Extracted records

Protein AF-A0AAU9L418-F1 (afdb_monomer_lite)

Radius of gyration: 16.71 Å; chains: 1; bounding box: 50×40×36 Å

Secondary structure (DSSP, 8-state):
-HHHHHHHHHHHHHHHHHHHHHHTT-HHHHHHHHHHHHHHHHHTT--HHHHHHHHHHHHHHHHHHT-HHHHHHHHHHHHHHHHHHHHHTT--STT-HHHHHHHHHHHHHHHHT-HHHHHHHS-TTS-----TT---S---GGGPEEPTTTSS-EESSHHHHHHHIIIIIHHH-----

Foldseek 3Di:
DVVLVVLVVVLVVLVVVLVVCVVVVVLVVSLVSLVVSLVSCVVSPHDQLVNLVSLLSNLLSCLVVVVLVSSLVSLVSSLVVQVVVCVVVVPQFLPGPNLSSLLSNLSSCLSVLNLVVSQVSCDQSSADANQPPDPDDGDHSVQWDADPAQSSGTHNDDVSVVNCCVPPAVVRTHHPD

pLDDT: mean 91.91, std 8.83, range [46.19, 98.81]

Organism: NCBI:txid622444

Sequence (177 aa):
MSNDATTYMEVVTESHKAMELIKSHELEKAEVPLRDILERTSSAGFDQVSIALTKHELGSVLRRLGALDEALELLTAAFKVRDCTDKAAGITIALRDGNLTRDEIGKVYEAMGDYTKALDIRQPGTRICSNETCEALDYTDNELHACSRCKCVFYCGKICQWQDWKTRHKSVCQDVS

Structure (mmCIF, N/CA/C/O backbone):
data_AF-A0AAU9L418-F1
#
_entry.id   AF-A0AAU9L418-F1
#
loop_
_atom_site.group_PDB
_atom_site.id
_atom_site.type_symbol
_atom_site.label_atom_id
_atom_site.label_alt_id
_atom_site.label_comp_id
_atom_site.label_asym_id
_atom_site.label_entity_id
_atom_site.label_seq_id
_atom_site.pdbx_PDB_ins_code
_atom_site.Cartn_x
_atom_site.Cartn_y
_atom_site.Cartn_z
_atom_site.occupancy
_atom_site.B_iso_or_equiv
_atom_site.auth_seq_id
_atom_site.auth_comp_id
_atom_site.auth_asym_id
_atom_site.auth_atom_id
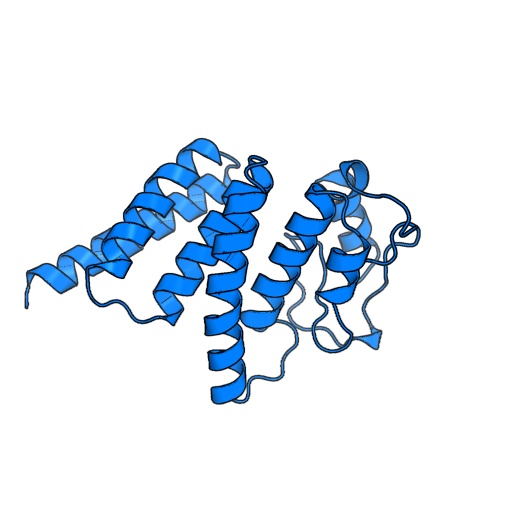
_atom_site.pdbx_PDB_model_num
ATOM 1 N N . MET A 1 1 ? 25.076 18.959 -17.895 1.00 46.19 1 MET A N 1
ATOM 2 C CA . MET A 1 1 ? 25.294 17.572 -17.429 1.00 46.19 1 MET A CA 1
ATOM 3 C C . MET A 1 1 ? 25.726 17.475 -15.961 1.00 46.19 1 MET A C 1
ATOM 5 O O . MET A 1 1 ? 25.591 16.400 -15.406 1.00 46.19 1 MET A O 1
ATOM 9 N N . SER A 1 2 ? 26.212 18.541 -15.301 1.00 55.16 2 SER A N 1
ATOM 10 C CA . SER A 1 2 ? 26.537 18.510 -13.857 1.00 55.16 2 SER A CA 1
ATOM 11 C C . SER A 1 2 ? 25.344 18.794 -12.930 1.00 55.16 2 SER A C 1
ATOM 13 O O . SER A 1 2 ? 25.345 18.333 -11.796 1.00 55.16 2 SER A O 1
ATOM 15 N N . ASN A 1 3 ? 24.327 19.526 -13.401 1.00 60.41 3 ASN A N 1
ATOM 16 C CA . ASN A 1 3 ? 23.178 19.936 -12.584 1.00 60.41 3 ASN A CA 1
ATOM 17 C C . ASN A 1 3 ? 22.233 18.765 -12.240 1.00 60.41 3 ASN A C 1
ATOM 19 O O . ASN A 1 3 ? 21.648 18.722 -11.159 1.00 60.41 3 ASN A O 1
ATOM 23 N N . ASP A 1 4 ? 22.137 17.784 -13.139 1.00 67.56 4 ASP A N 1
ATOM 24 C CA . ASP A 1 4 ? 21.189 16.670 -13.020 1.00 67.56 4 ASP A CA 1
ATOM 25 C C . ASP A 1 4 ? 21.655 15.638 -11.980 1.00 67.56 4 ASP A C 1
ATOM 27 O O . ASP A 1 4 ? 20.852 15.130 -11.204 1.00 67.56 4 ASP A O 1
ATOM 31 N N . ALA A 1 5 ? 22.967 15.387 -11.890 1.00 74.44 5 ALA A N 1
ATOM 32 C CA . ALA A 1 5 ? 23.543 14.466 -10.907 1.00 74.44 5 ALA A CA 1
ATOM 33 C C . ALA A 1 5 ? 23.450 15.005 -9.468 1.00 74.44 5 ALA A C 1
ATOM 35 O O . ALA A 1 5 ? 23.152 14.252 -8.542 1.00 74.44 5 ALA A O 1
ATOM 36 N N . THR A 1 6 ? 23.666 16.310 -9.275 1.00 80.50 6 THR A N 1
ATOM 37 C CA . THR A 1 6 ? 23.479 16.963 -7.970 1.00 80.50 6 THR A CA 1
ATOM 38 C C . THR A 1 6 ? 22.012 16.921 
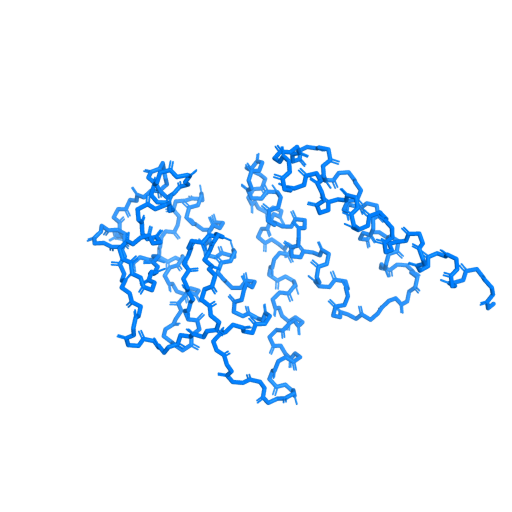-7.551 1.00 80.50 6 THR A C 1
ATOM 40 O O . THR A 1 6 ? 21.708 16.474 -6.447 1.00 80.50 6 THR A O 1
ATOM 43 N N . THR A 1 7 ? 21.100 17.269 -8.465 1.00 78.12 7 THR A N 1
ATOM 44 C CA . THR A 1 7 ? 19.648 17.188 -8.230 1.00 78.12 7 THR A CA 1
ATOM 45 C C . THR A 1 7 ? 19.221 15.766 -7.865 1.00 78.12 7 THR A C 1
ATOM 47 O O . THR A 1 7 ? 18.426 15.573 -6.947 1.00 78.12 7 THR A O 1
ATOM 50 N N . TYR A 1 8 ? 19.785 14.759 -8.536 1.00 80.25 8 TYR A N 1
ATOM 51 C CA . TYR A 1 8 ? 19.521 13.354 -8.243 1.00 80.25 8 TYR A CA 1
ATOM 52 C C . TYR A 1 8 ? 19.947 12.956 -6.823 1.00 80.25 8 TYR A C 1
ATOM 54 O O . TYR A 1 8 ? 19.159 12.370 -6.082 1.00 80.25 8 TYR A O 1
ATOM 62 N N . MET A 1 9 ? 21.170 13.301 -6.409 1.00 83.25 9 MET A N 1
ATOM 63 C CA . MET A 1 9 ? 21.663 12.980 -5.062 1.00 83.25 9 MET A CA 1
ATOM 64 C C . MET A 1 9 ? 20.863 13.678 -3.955 1.00 83.25 9 MET A C 1
ATOM 66 O O . MET A 1 9 ? 20.614 13.085 -2.903 1.00 83.25 9 MET A O 1
ATOM 70 N N . GLU A 1 10 ? 20.435 14.917 -4.186 1.00 85.62 10 GLU A N 1
ATOM 71 C CA . GLU A 1 10 ? 19.573 15.648 -3.254 1.00 85.62 10 GLU A CA 1
ATOM 72 C C . GLU A 1 10 ? 18.207 14.974 -3.098 1.00 85.62 10 GLU A C 1
ATOM 74 O O . GLU A 1 10 ? 17.756 14.771 -1.972 1.00 85.62 10 GLU A O 1
ATOM 79 N N . VAL A 1 11 ? 17.580 14.559 -4.204 1.00 86.06 11 VAL A N 1
ATOM 80 C CA . VAL A 1 11 ? 16.305 13.823 -4.183 1.00 86.06 11 VAL A CA 1
ATOM 81 C C . VAL A 1 11 ? 16.422 12.526 -3.383 1.00 86.06 11 VAL A C 1
ATOM 83 O O . VAL A 1 11 ? 15.559 12.237 -2.554 1.00 86.06 11 VAL A O 1
ATOM 86 N N . VAL A 1 12 ? 17.495 11.754 -3.580 1.00 84.19 12 VAL A N 1
ATOM 87 C CA . VAL A 1 12 ? 17.733 10.516 -2.816 1.00 84.19 12 VAL A CA 1
ATOM 88 C C . VAL A 1 12 ? 17.891 10.814 -1.323 1.00 84.19 12 VAL A C 1
ATOM 90 O O . VAL A 1 12 ? 17.330 10.109 -0.483 1.00 84.19 12 VAL A O 1
ATOM 93 N N . THR A 1 13 ? 18.613 11.880 -0.979 1.00 88.69 13 THR A N 1
ATOM 94 C CA . THR A 1 13 ? 18.833 12.281 0.418 1.00 88.69 13 THR A CA 1
ATOM 95 C C . THR A 1 13 ? 17.526 12.686 1.102 1.00 88.69 13 THR A C 1
ATOM 97 O O . THR A 1 13 ? 17.229 12.200 2.196 1.00 88.69 13 THR A O 1
ATOM 100 N N . GLU A 1 14 ? 16.708 13.518 0.454 1.00 90.19 14 GLU A N 1
ATOM 101 C CA . GLU A 1 14 ? 15.402 13.904 1.000 1.00 90.19 14 GLU A CA 1
ATOM 102 C C . GLU A 1 14 ? 14.428 12.719 1.042 1.00 90.19 14 GLU A C 1
ATOM 104 O O . GLU A 1 14 ? 13.644 12.616 1.983 1.00 90.19 14 GLU A O 1
ATOM 109 N N . SER A 1 15 ? 14.524 11.773 0.099 1.00 88.94 15 SER A N 1
ATOM 110 C CA . SER A 1 15 ? 13.733 10.534 0.133 1.00 88.94 15 SER A CA 1
ATOM 111 C C . SER A 1 15 ? 14.046 9.717 1.387 1.00 88.94 15 SER A C 1
ATOM 113 O O . SER A 1 15 ? 13.131 9.321 2.106 1.00 88.94 15 SER A O 1
ATOM 115 N N . HIS A 1 16 ? 15.327 9.524 1.722 1.00 90.12 16 HIS A N 1
ATOM 116 C CA . HIS A 1 16 ? 15.715 8.833 2.958 1.00 90.12 16 HIS A CA 1
ATOM 117 C C . HIS A 1 16 ? 15.186 9.541 4.209 1.00 90.12 16 HIS A C 1
ATOM 119 O O . HIS A 1 16 ? 14.667 8.897 5.119 1.00 90.12 16 HIS A O 1
ATOM 125 N N . LYS A 1 17 ? 15.268 10.872 4.250 1.00 93.88 17 LYS A N 1
ATOM 126 C CA . LYS A 1 17 ? 14.745 11.670 5.363 1.00 93.88 17 LYS A CA 1
ATOM 127 C C . LYS A 1 17 ? 13.226 11.549 5.496 1.00 93.88 17 LYS A C 1
ATOM 129 O O . LYS A 1 17 ? 12.733 11.399 6.612 1.00 93.88 17 LYS A O 1
ATOM 134 N N . ALA A 1 18 ? 12.491 11.563 4.384 1.00 94.31 18 ALA A N 1
ATOM 135 C CA . ALA A 1 18 ? 11.053 11.316 4.382 1.00 94.31 18 ALA A CA 1
ATOM 136 C C . ALA A 1 18 ? 10.728 9.924 4.951 1.00 94.31 18 ALA A C 1
ATOM 138 O O . ALA A 1 18 ? 9.854 9.807 5.808 1.00 94.31 18 ALA A O 1
ATOM 139 N N . MET A 1 19 ? 11.478 8.885 4.567 1.00 92.56 19 MET A N 1
ATOM 140 C CA . MET A 1 19 ? 11.296 7.533 5.114 1.00 92.56 19 MET A CA 1
ATOM 141 C C . MET A 1 19 ? 11.536 7.467 6.630 1.00 92.56 19 MET A C 1
ATOM 143 O O . MET A 1 19 ? 10.786 6.794 7.337 1.00 92.56 19 MET A O 1
ATOM 147 N N . GLU A 1 20 ? 12.537 8.174 7.158 1.00 94.50 20 GLU A N 1
ATOM 148 C CA . GLU A 1 20 ? 12.783 8.233 8.607 1.00 94.50 20 GLU A CA 1
ATOM 149 C C . GLU A 1 20 ? 11.652 8.945 9.369 1.00 94.50 20 GLU A C 1
ATOM 151 O O . GLU A 1 20 ? 11.256 8.501 10.451 1.00 94.50 20 GLU A O 1
ATOM 156 N N . LEU A 1 21 ? 11.063 9.994 8.784 1.00 96.00 21 LEU A N 1
ATOM 157 C CA . LEU A 1 21 ? 9.881 10.663 9.342 1.00 96.00 21 LEU A CA 1
ATOM 158 C C . LEU A 1 21 ? 8.661 9.729 9.354 1.00 96.00 21 LEU A C 1
ATOM 160 O O . LEU A 1 21 ? 7.960 9.649 10.363 1.00 96.00 21 LEU A O 1
ATOM 164 N N . ILE A 1 22 ? 8.444 8.958 8.281 1.00 93.69 22 ILE A N 1
ATOM 165 C CA . ILE A 1 22 ? 7.368 7.954 8.202 1.00 93.69 22 ILE A CA 1
ATOM 166 C C . ILE A 1 22 ? 7.534 6.890 9.293 1.00 93.69 22 ILE A C 1
ATOM 168 O O . ILE A 1 22 ? 6.563 6.571 9.989 1.00 93.69 22 ILE A O 1
ATOM 172 N N . LYS A 1 23 ? 8.753 6.364 9.480 1.00 91.94 23 LYS A N 1
ATOM 173 C CA . LYS A 1 23 ? 9.071 5.395 10.545 1.00 91.94 23 LYS A CA 1
ATOM 174 C C . LYS A 1 23 ? 8.837 5.984 11.934 1.00 91.94 23 LYS A C 1
ATOM 176 O O . LYS A 1 23 ? 8.296 5.307 12.806 1.00 91.94 23 LYS A O 1
ATOM 181 N N . SER A 1 24 ? 9.167 7.258 12.120 1.00 94.25 24 SER A N 1
ATOM 182 C CA . SER A 1 24 ? 8.953 7.998 13.372 1.00 94.25 24 SER A CA 1
ATOM 183 C C . SER A 1 24 ? 7.503 8.461 13.572 1.00 94.25 24 SER A C 1
ATOM 185 O O . SER A 1 24 ? 7.198 9.074 14.589 1.00 94.25 24 SER A O 1
ATOM 187 N N . HIS A 1 25 ? 6.599 8.123 12.643 1.00 92.12 25 HIS A N 1
ATOM 188 C CA . HIS A 1 25 ? 5.178 8.491 12.659 1.00 92.12 25 HIS A CA 1
ATOM 189 C C . HIS A 1 25 ? 4.925 10.012 12.588 1.00 92.12 25 HIS A C 1
ATOM 191 O O . HIS A 1 25 ? 3.851 10.478 12.958 1.00 92.12 25 HIS A O 1
ATOM 197 N N . GLU A 1 26 ? 5.882 10.785 12.069 1.00 96.25 26 GLU A N 1
ATOM 198 C CA . GLU A 1 26 ? 5.781 12.236 11.869 1.00 96.25 26 GLU A CA 1
ATOM 199 C C . GLU A 1 26 ? 5.258 12.551 10.458 1.00 96.25 26 GLU A C 1
ATOM 201 O O . GLU A 1 26 ? 5.974 13.060 9.594 1.00 96.25 26 GLU A O 1
ATOM 206 N N . LEU A 1 27 ? 4.002 12.190 10.200 1.00 96.25 27 LEU A N 1
ATOM 207 C CA . LEU A 1 27 ? 3.435 12.110 8.850 1.00 96.25 27 LEU A CA 1
ATOM 208 C C . LEU A 1 27 ? 3.267 13.464 8.169 1.00 96.25 27 LEU A C 1
ATOM 210 O O . LEU A 1 27 ? 3.615 13.603 7.000 1.00 96.25 27 LEU A O 1
ATOM 214 N N . GLU A 1 28 ? 2.823 14.477 8.906 1.00 95.94 28 GLU A N 1
ATOM 215 C CA . GLU A 1 28 ? 2.683 15.844 8.403 1.00 95.94 28 GLU A CA 1
ATOM 216 C C . GLU A 1 28 ? 4.043 16.410 7.974 1.00 95.94 28 GLU A C 1
ATOM 218 O O . GLU A 1 28 ? 4.151 17.155 7.002 1.00 95.94 28 GLU A O 1
ATOM 223 N N . LYS A 1 29 ? 5.116 16.022 8.677 1.00 95.81 29 LYS A N 1
ATOM 224 C CA . LYS A 1 29 ? 6.482 16.412 8.314 1.00 95.81 29 LYS A CA 1
ATOM 225 C C . LYS A 1 29 ? 7.012 15.618 7.128 1.00 95.81 29 LYS A C 1
ATOM 227 O O . LYS A 1 29 ? 7.841 16.152 6.401 1.00 95.81 29 LYS A O 1
ATOM 232 N N . ALA A 1 30 ? 6.577 14.371 6.946 1.00 96.81 30 ALA A N 1
ATOM 233 C CA . ALA A 1 30 ? 6.962 13.533 5.813 1.00 96.81 30 ALA A CA 1
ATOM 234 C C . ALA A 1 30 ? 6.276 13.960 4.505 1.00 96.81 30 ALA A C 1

■ **Work instruction**
Only lines belong in the copy, not pictures: write out exactly the lines of the records from the first through the one holding "ATOM 9 N N .".

■ **Answer space**
Protein AF-A0AAU9L418-F1 (afdb_monomer_lite)

Radius of gyration: 16.71 Å; chains: 1; bounding box: 50×40×36 Å

Secondary structure (DSSP, 8-state):
-HHHHHHHHHHHHHHHHHHHHHHTT-HHHHHHHHHHHHHHHHHTT--HHHHHHHHHHHHHHHHHHT-HHHHHHHHHHHHHHHHHHHHHTT--STT-HHHHHHHHHHHHHHHHT-HHHHHHHS-TTS-----TT---S---GGGPEEPTTTSS-EESSHHHHHHHIIIIIHHH-----

Foldseek 3Di:
DVVLVVLVVVLVVLVVVLVVCVVVVVLVVSLVSLVVSLVSCVVSPHDQLVNLVSLLSNLLSCLVVVVLVSSLVSLVSSLVVQVVVCVVVVPQFLPGPNLSSLLSNLSSCLSVLNLVVSQVSCDQSSADANQPPDPDDGDHSVQWDADPAQSSGTHNDDVSVVNCCVPPAVVRTHHPD

pLDDT: mean 91.91, std 8.83, range [46.19, 98.81]

Organism: NCBI:txid622444

Sequence (177 aa):
MSNDATTYMEVVTESHKAMELIKSHELEKAEVPLRDILERTSSAGFDQVSIALTKHELGSVLRRLGALDEALELLTAAFKVRDCTDKAAGITIALRDGNLTRDEIGKVYEAMGDYTKALDIRQPGTRICSNETCEALDYTDNELHACSRCKCVFYCGKICQWQDWKTRHKSVCQDVS

Structure (mmCIF, N/CA/C/O backbone):
data_AF-A0AAU9L418-F1
#
_entry.id   AF-A0AAU9L418-F1
#
loop_
_atom_site.group_PDB
_atom_site.id
_atom_site.type_symbol
_atom_site.label_atom_id
_atom_site.label_alt_id
_atom_site.label_comp_id
_atom_site.label_asym_id
_atom_site.label_entity_id
_atom_site.label_seq_id
_atom_site.pdbx_PDB_ins_code
_atom_site.Cartn_x
_atom_site.Cartn_y
_atom_site.Cartn_z
_atom_site.occupancy
_atom_site.B_iso_or_equiv
_atom_site.auth_seq_id
_atom_site.auth_comp_id
_atom_site.auth_asym_id
_atom_site.auth_atom_id
_atom_site.pdbx_PDB_model_num
ATOM 1 N N . MET A 1 1 ? 25.076 18.959 -17.895 1.00 46.19 1 MET A N 1
ATOM 2 C CA . MET A 1 1 ? 25.294 17.572 -17.429 1.00 46.19 1 MET A CA 1
ATOM 3 C C . MET A 1 1 ? 25.726 17.475 -15.961 1.00 46.19 1 MET A C 1
ATOM 5 O O . MET A 1 1 ? 25.591 16.400 -15.406 1.00 46.19 1 MET A O 1
ATOM 9 N N . SER A 1 2 ? 26.212 18.541 -15.301 1.00 55.16 2 SER A N 1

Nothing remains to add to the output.